Your goal –
Quote the data exactly, first line to the line containing "Mean predicted aligned error: 17.91 Å", with no pictures.

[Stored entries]
☆ ☆ ☆ ☆ ☆ ☆ ☆
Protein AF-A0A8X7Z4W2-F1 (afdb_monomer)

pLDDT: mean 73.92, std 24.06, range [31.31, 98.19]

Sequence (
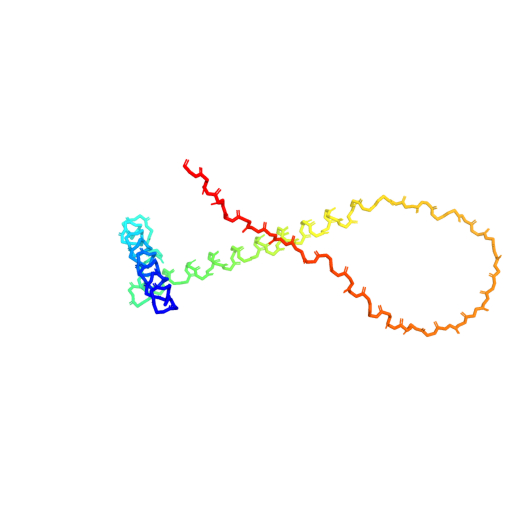113 aa):
MQLTQILNQLEAEKRHSEALNQMRKSSRSQCWWEAPVEELGLQELEQLRDALEELKRRLTKQTNKILIESSSSLPFLPVNGTGQIGNFETKPEICVASTLPHVNNFGYGHGIF

Mean predicted aligned error: 17.91 Å

Organism: Populus tomentosa (NCBI:txid118781)

Structure (mmCIF, N/CA/C/O backbone):
data_AF-A0A8X7Z4W2-F1
#
_entry.id   AF-A0A8X7Z4W2-F1
#
loop_
_atom_site.group_PDB
_atom_site.id
_atom_site.type_symbol
_atom_site.label_atom_id
_atom_site.label_alt_id
_atom_site.label_comp_id
_atom_site.label_asym_id
_atom_site.label_entity_id
_atom_site.label_seq_id
_atom_site.pdbx_PDB_ins_code
_atom_site.Cartn_x
_atom_site.Cartn_y
_atom_site.Cartn_z
_atom_site.occupancy
_atom_site.B_iso_or_equiv
_atom_site.auth_seq_id
_atom_site.auth_comp_id
_atom_site.auth_asym_id
_atom_site.auth_atom_id
_atom_site.pdbx_PDB_model_num
ATOM 1 N N . MET A 1 1 ? 18.623 14.164 30.784 1.00 75.12 1 MET A N 1
ATOM 2 C CA . MET A 1 1 ? 18.658 14.660 29.388 1.00 75.12 1 MET A CA 1
ATOM 3 C C . MET A 1 1 ? 18.141 13.636 28.370 1.00 75.12 1 MET A C 1
ATOM 5 O O . MET A 1 1 ? 17.363 14.032 27.517 1.00 75.12 1 MET A O 1
ATOM 9 N N . GLN A 1 2 ? 18.477 12.340 28.460 1.00 90.56 2 GLN A N 1
ATOM 10 C CA . GLN A 1 2 ? 18.011 11.319 27.494 1.00 90.56 2 GLN A CA 1
ATOM 11 C C . GLN A 1 2 ? 16.482 11.137 27.442 1.00 90.56 2 GLN A C 1
ATOM 13 O O . GLN A 1 2 ? 15.910 11.058 26.362 1.00 90.56 2 GLN A O 1
ATOM 18 N N . LEU A 1 3 ? 15.804 11.136 28.596 1.00 94.12 3 LEU A N 1
ATOM 19 C CA . LEU A 1 3 ? 14.343 10.990 28.655 1.00 94.12 3 LEU A CA 1
ATOM 20 C C . LEU A 1 3 ? 13.613 12.094 27.873 1.00 94.12 3 LEU A C 1
ATOM 22 O O . LEU A 1 3 ? 12.699 11.807 27.112 1.00 94.12 3 LEU A O 1
ATOM 26 N N . THR A 1 4 ? 14.052 13.346 28.016 1.00 94.81 4 THR A N 1
ATOM 27 C CA . THR A 1 4 ? 13.481 14.492 27.294 1.00 94.81 4 THR A CA 1
ATOM 28 C C . THR A 1 4 ? 13.652 14.351 25.782 1.00 94.81 4 THR A C 1
ATOM 30 O O . THR A 1 4 ? 12.727 14.641 25.035 1.00 94.81 4 THR A O 1
ATOM 33 N N . GLN A 1 5 ? 14.803 13.855 25.320 1.00 95.25 5 GLN A N 1
ATOM 34 C CA . GLN A 1 5 ? 15.042 13.608 23.894 1.00 95.25 5 GLN A CA 1
ATOM 35 C C . GLN A 1 5 ? 14.122 12.508 23.347 1.00 95.25 5 GLN A C 1
ATOM 37 O O . GLN A 1 5 ? 13.522 12.685 22.290 1.00 95.25 5 GLN A O 1
ATOM 42 N N . ILE A 1 6 ? 13.958 11.406 24.087 1.00 96.31 6 ILE A N 1
ATOM 43 C CA . ILE A 1 6 ? 13.056 10.305 23.711 1.00 96.31 6 ILE A CA 1
ATOM 44 C C . ILE A 1 6 ? 11.598 10.784 23.666 1.00 96.31 6 ILE A C 1
ATOM 46 O O . ILE A 1 6 ? 10.873 10.451 22.731 1.00 96.31 6 ILE A O 1
ATOM 50 N N . LEU A 1 7 ? 11.173 11.599 24.637 1.00 96.75 7 LEU A N 1
ATOM 51 C CA . LEU A 1 7 ? 9.829 12.184 24.657 1.00 96.75 7 LEU A CA 1
ATOM 52 C C . LEU A 1 7 ? 9.586 13.105 23.457 1.00 96.75 7 LEU A C 1
ATOM 54 O O . LEU A 1 7 ? 8.542 12.998 22.819 1.00 96.75 7 LEU A O 1
ATOM 58 N N . ASN A 1 8 ? 10.559 13.948 23.107 1.00 96.25 8 ASN A N 1
ATOM 59 C CA . ASN A 1 8 ? 10.460 14.816 21.934 1.00 96.25 8 ASN A CA 1
ATOM 60 C C . ASN A 1 8 ? 10.357 14.004 20.633 1.00 96.25 8 ASN A C 1
ATOM 62 O O . ASN A 1 8 ? 9.542 14.333 19.774 1.00 96.25 8 ASN A O 1
ATOM 66 N N . GLN A 1 9 ? 11.137 12.925 20.493 1.00 96.81 9 GLN A N 1
ATOM 67 C CA . GLN A 1 9 ? 11.053 12.040 19.326 1.00 96.81 9 GLN A CA 1
ATOM 68 C C . GLN A 1 9 ? 9.685 11.353 19.237 1.00 96.81 9 GLN A C 1
ATOM 70 O O . GLN A 1 9 ? 9.102 11.277 18.158 1.00 96.81 9 GLN A O 1
ATOM 75 N N . LEU A 1 10 ? 9.152 10.885 20.370 1.00 97.00 10 LEU A N 1
ATOM 76 C CA . LEU A 1 10 ? 7.825 10.277 20.428 1.00 97.00 10 LEU A CA 1
ATOM 77 C C . LEU A 1 10 ? 6.729 11.278 20.040 1.00 97.00 10 LEU A C 1
ATOM 79 O O . LEU A 1 10 ? 5.802 10.932 19.312 1.00 97.00 10 LEU A O 1
ATOM 83 N N . GLU A 1 11 ? 6.829 12.523 20.507 1.00 97.38 11 GLU A N 1
ATOM 84 C CA . GLU A 1 11 ? 5.876 13.572 20.154 1.00 97.38 11 GLU A CA 1
ATOM 85 C C . GLU A 1 11 ? 5.963 13.945 18.667 1.00 97.38 11 GLU A C 1
ATOM 87 O O . GLU A 1 11 ? 4.927 14.117 18.019 1.00 97.38 11 GLU A O 1
ATOM 92 N N . ALA A 1 12 ? 7.173 14.020 18.107 1.00 97.06 12 ALA A N 1
ATOM 93 C CA . ALA A 1 12 ? 7.377 14.244 16.679 1.00 97.06 12 ALA A CA 1
ATOM 94 C C . ALA A 1 12 ? 6.749 13.119 15.842 1.00 97.06 12 ALA A C 1
ATOM 96 O O . ALA A 1 12 ? 5.997 13.400 14.909 1.00 97.06 12 ALA A O 1
ATOM 97 N N . GLU A 1 13 ? 6.969 11.858 16.225 1.00 97.62 13 GLU A N 1
ATOM 98 C CA . GLU A 1 13 ? 6.376 10.701 15.548 1.00 97.62 13 GLU A CA 1
ATOM 99 C C . GLU A 1 13 ? 4.845 10.703 15.661 1.00 97.62 13 GLU A C 1
ATOM 101 O O . GLU A 1 13 ? 4.135 10.442 14.688 1.00 97.62 13 GLU A O 1
ATOM 106 N N . LYS A 1 14 ? 4.307 11.086 16.827 1.00 97.25 14 LYS A N 1
ATOM 107 C CA . LYS A 1 14 ? 2.862 11.253 17.021 1.00 97.25 14 LYS A CA 1
ATOM 108 C C . LYS A 1 14 ? 2.294 12.311 16.073 1.00 97.25 14 LYS A C 1
ATOM 110 O O . LYS A 1 14 ? 1.283 12.052 15.423 1.00 97.25 14 LYS A O 1
ATOM 115 N N . ARG A 1 15 ? 2.930 13.485 15.977 1.00 97.38 15 ARG A N 1
ATOM 116 C CA . ARG A 1 15 ? 2.488 14.554 15.063 1.00 97.38 15 ARG A CA 1
ATOM 117 C C . ARG A 1 15 ? 2.584 14.132 13.602 1.00 97.38 15 ARG A C 1
ATOM 119 O O . ARG A 1 15 ? 1.684 14.436 12.825 1.00 97.38 15 ARG A O 1
ATOM 126 N N . HIS A 1 16 ? 3.638 13.409 13.238 1.00 96.56 16 HIS A N 1
ATOM 127 C CA . HIS A 1 16 ? 3.809 12.877 11.892 1.00 96.56 16 HIS A CA 1
ATOM 128 C C . HIS A 1 16 ? 2.702 11.872 11.535 1.00 96.56 16 HIS A C 1
ATOM 130 O O . HIS A 1 16 ? 2.050 12.007 10.500 1.00 96.56 16 HIS A O 1
ATOM 136 N N . SER A 1 17 ? 2.411 10.928 12.433 1.00 95.00 17 SER A N 1
ATOM 137 C CA . SER A 1 17 ? 1.306 9.975 12.280 1.00 95.00 17 SER A CA 1
ATOM 138 C C . SER A 1 17 ? -0.053 10.674 12.142 1.00 95.00 17 SER A C 1
ATOM 140 O O . SER A 1 17 ? -0.857 10.328 11.274 1.00 95.00 17 SER A O 1
ATOM 142 N N . GLU A 1 18 ? -0.299 11.714 12.943 1.00 96.75 18 GLU A N 1
ATOM 143 C CA . GLU A 1 18 ? -1.526 12.507 12.861 1.00 96.75 18 GLU A CA 1
ATOM 144 C C . GLU A 1 18 ? -1.654 13.240 11.518 1.00 96.75 18 GLU A C 1
ATOM 146 O O . GLU A 1 18 ? -2.720 13.188 10.900 1.00 96.75 18 GLU A O 1
ATOM 151 N N . ALA A 1 19 ? -0.571 13.839 11.014 1.00 94.94 19 ALA A N 1
ATOM 152 C CA . ALA A 1 19 ? -0.548 14.483 9.702 1.00 94.94 19 ALA A CA 1
ATOM 153 C C . ALA A 1 19 ? -0.856 13.492 8.568 1.00 94.94 19 ALA A C 1
ATOM 155 O O . ALA A 1 19 ? -1.721 13.763 7.733 1.00 94.94 19 ALA A O 1
ATOM 156 N N . LEU A 1 20 ? -0.227 12.311 8.576 1.00 91.19 20 LEU A N 1
ATOM 157 C CA . LEU A 1 20 ? -0.498 11.254 7.595 1.00 91.19 20 LEU A CA 1
ATOM 158 C C . LEU A 1 20 ? -1.958 10.789 7.640 1.00 91.19 20 LEU A C 1
ATOM 160 O O . LEU A 1 20 ? -2.583 10.576 6.600 1.00 91.19 20 LEU A O 1
ATOM 164 N N . ASN A 1 21 ? -2.528 10.662 8.839 1.00 89.69 21 ASN A N 1
ATOM 165 C CA . ASN A 1 21 ? -3.929 10.296 8.999 1.00 89.69 21 ASN A CA 1
ATOM 166 C C . ASN A 1 21 ? -4.871 11.373 8.435 1.00 89.69 21 ASN A C 1
ATOM 168 O O . ASN A 1 21 ? -5.873 11.040 7.805 1.00 89.69 21 ASN A O 1
ATOM 172 N N . GLN A 1 22 ? -4.557 12.658 8.625 1.00 90.94 22 GLN A N 1
ATOM 173 C CA . GLN A 1 22 ? -5.346 13.748 8.042 1.00 90.94 22 GLN A CA 1
ATOM 174 C C . GLN A 1 22 ? -5.242 13.789 6.518 1.00 90.94 22 GLN A C 1
ATOM 176 O O . GLN A 1 22 ? -6.257 13.975 5.843 1.00 90.94 22 GLN A O 1
ATOM 181 N N . MET A 1 23 ? -4.046 13.556 5.971 1.00 88.06 23 MET A N 1
ATOM 182 C CA . MET A 1 23 ? -3.856 13.431 4.526 1.00 88.06 23 MET A CA 1
ATOM 183 C C . MET A 1 23 ? -4.736 12.313 3.963 1.00 88.06 23 MET A C 1
ATOM 185 O O . MET A 1 23 ? -5.540 12.592 3.081 1.00 88.06 23 MET A O 1
ATOM 189 N N . ARG A 1 24 ? -4.688 11.110 4.559 1.00 85.38 24 ARG A N 1
ATOM 190 C CA
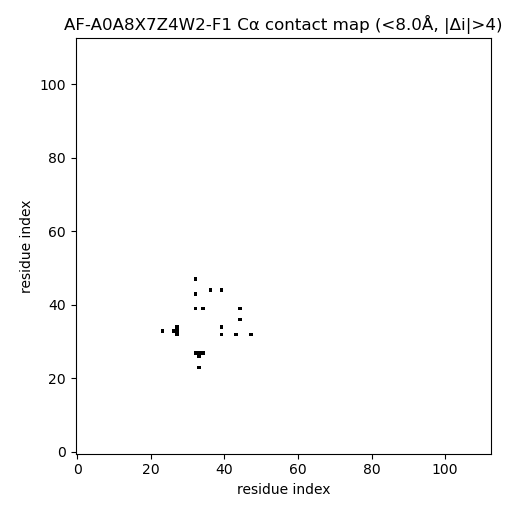 . ARG A 1 24 ? -5.517 9.956 4.158 1.00 85.38 24 ARG A CA 1
ATOM 191 C C . ARG A 1 24 ? -7.019 10.241 4.231 1.00 85.38 24 ARG A C 1
ATOM 193 O O . ARG A 1 24 ? -7.793 9.840 3.369 1.00 85.38 24 ARG A O 1
ATOM 200 N N . LYS A 1 25 ? -7.470 10.925 5.286 1.00 85.69 25 LYS A N 1
ATOM 201 C CA . LYS A 1 25 ? -8.886 11.307 5.422 1.00 85.69 25 LYS A CA 1
ATOM 202 C C . LYS A 1 25 ? -9.322 12.274 4.323 1.00 85.69 25 LYS A C 1
ATOM 204 O O . LYS A 1 25 ? -10.443 12.163 3.836 1.00 85.69 25 LYS A O 1
ATOM 209 N N . SER A 1 26 ? -8.446 13.200 3.944 1.00 86.00 26 SER A N 1
ATOM 210 C CA . SER A 1 26 ? -8.728 14.209 2.919 1.00 86.00 26 SER A CA 1
ATOM 211 C C . SER A 1 26 ? -8.791 13.588 1.520 1.00 86.00 26 SER A C 1
ATOM 213 O O . SER A 1 26 ? -9.690 13.898 0.736 1.00 86.00 26 SER A O 1
ATOM 215 N N . SER A 1 27 ? -7.880 12.663 1.225 1.00 83.31 27 SER A N 1
ATOM 216 C CA . SER A 1 27 ? -7.771 11.969 -0.061 1.00 83.31 27 SER A CA 1
ATOM 217 C C . SER A 1 27 ? -8.824 10.883 -0.278 1.00 83.31 27 SER A C 1
ATOM 219 O O . SER A 1 27 ? -9.168 10.615 -1.425 1.00 83.31 27 SER A O 1
ATOM 221 N N . ARG A 1 28 ? -9.427 10.316 0.778 1.00 78.94 28 ARG A N 1
ATOM 222 C CA . ARG A 1 28 ? -10.489 9.291 0.660 1.00 78.94 28 ARG A CA 1
ATOM 223 C C . ARG A 1 28 ? -11.690 9.737 -0.183 1.00 78.94 28 ARG A C 1
ATOM 225 O O . ARG A 1 28 ? -12.360 8.909 -0.786 1.00 78.94 28 ARG A O 1
ATOM 232 N N . SER A 1 29 ? -11.958 11.042 -0.245 1.00 78.06 29 SER A N 1
ATOM 233 C CA . SER A 1 29 ? -13.017 11.603 -1.100 1.00 78.06 29 SER A CA 1
ATOM 234 C C . SER A 1 29 ? -12.665 11.620 -2.596 1.00 78.06 29 SER A C 1
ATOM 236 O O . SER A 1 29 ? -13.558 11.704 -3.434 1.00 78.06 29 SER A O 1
☆ ☆ ☆ ☆ ☆ ☆ ☆
Finished exercise –
Protein AF-A0A8X7Z4W2-F1 (afdb_monomer)

pLDDT: mean 73.92, std 24.06, range [31.31, 98.19]

Sequence (
113 aa):
MQLTQILNQLEAEKRHSEALNQMRKSSRSQCWWEAPVEELGLQELEQLRDALEELKRRLTKQTNKILIESSSSLPFLPVNGTGQIGNFETKPEICVASTLPHVNNFGYGHGIF

Mean predicted aligned error: 17.91 Å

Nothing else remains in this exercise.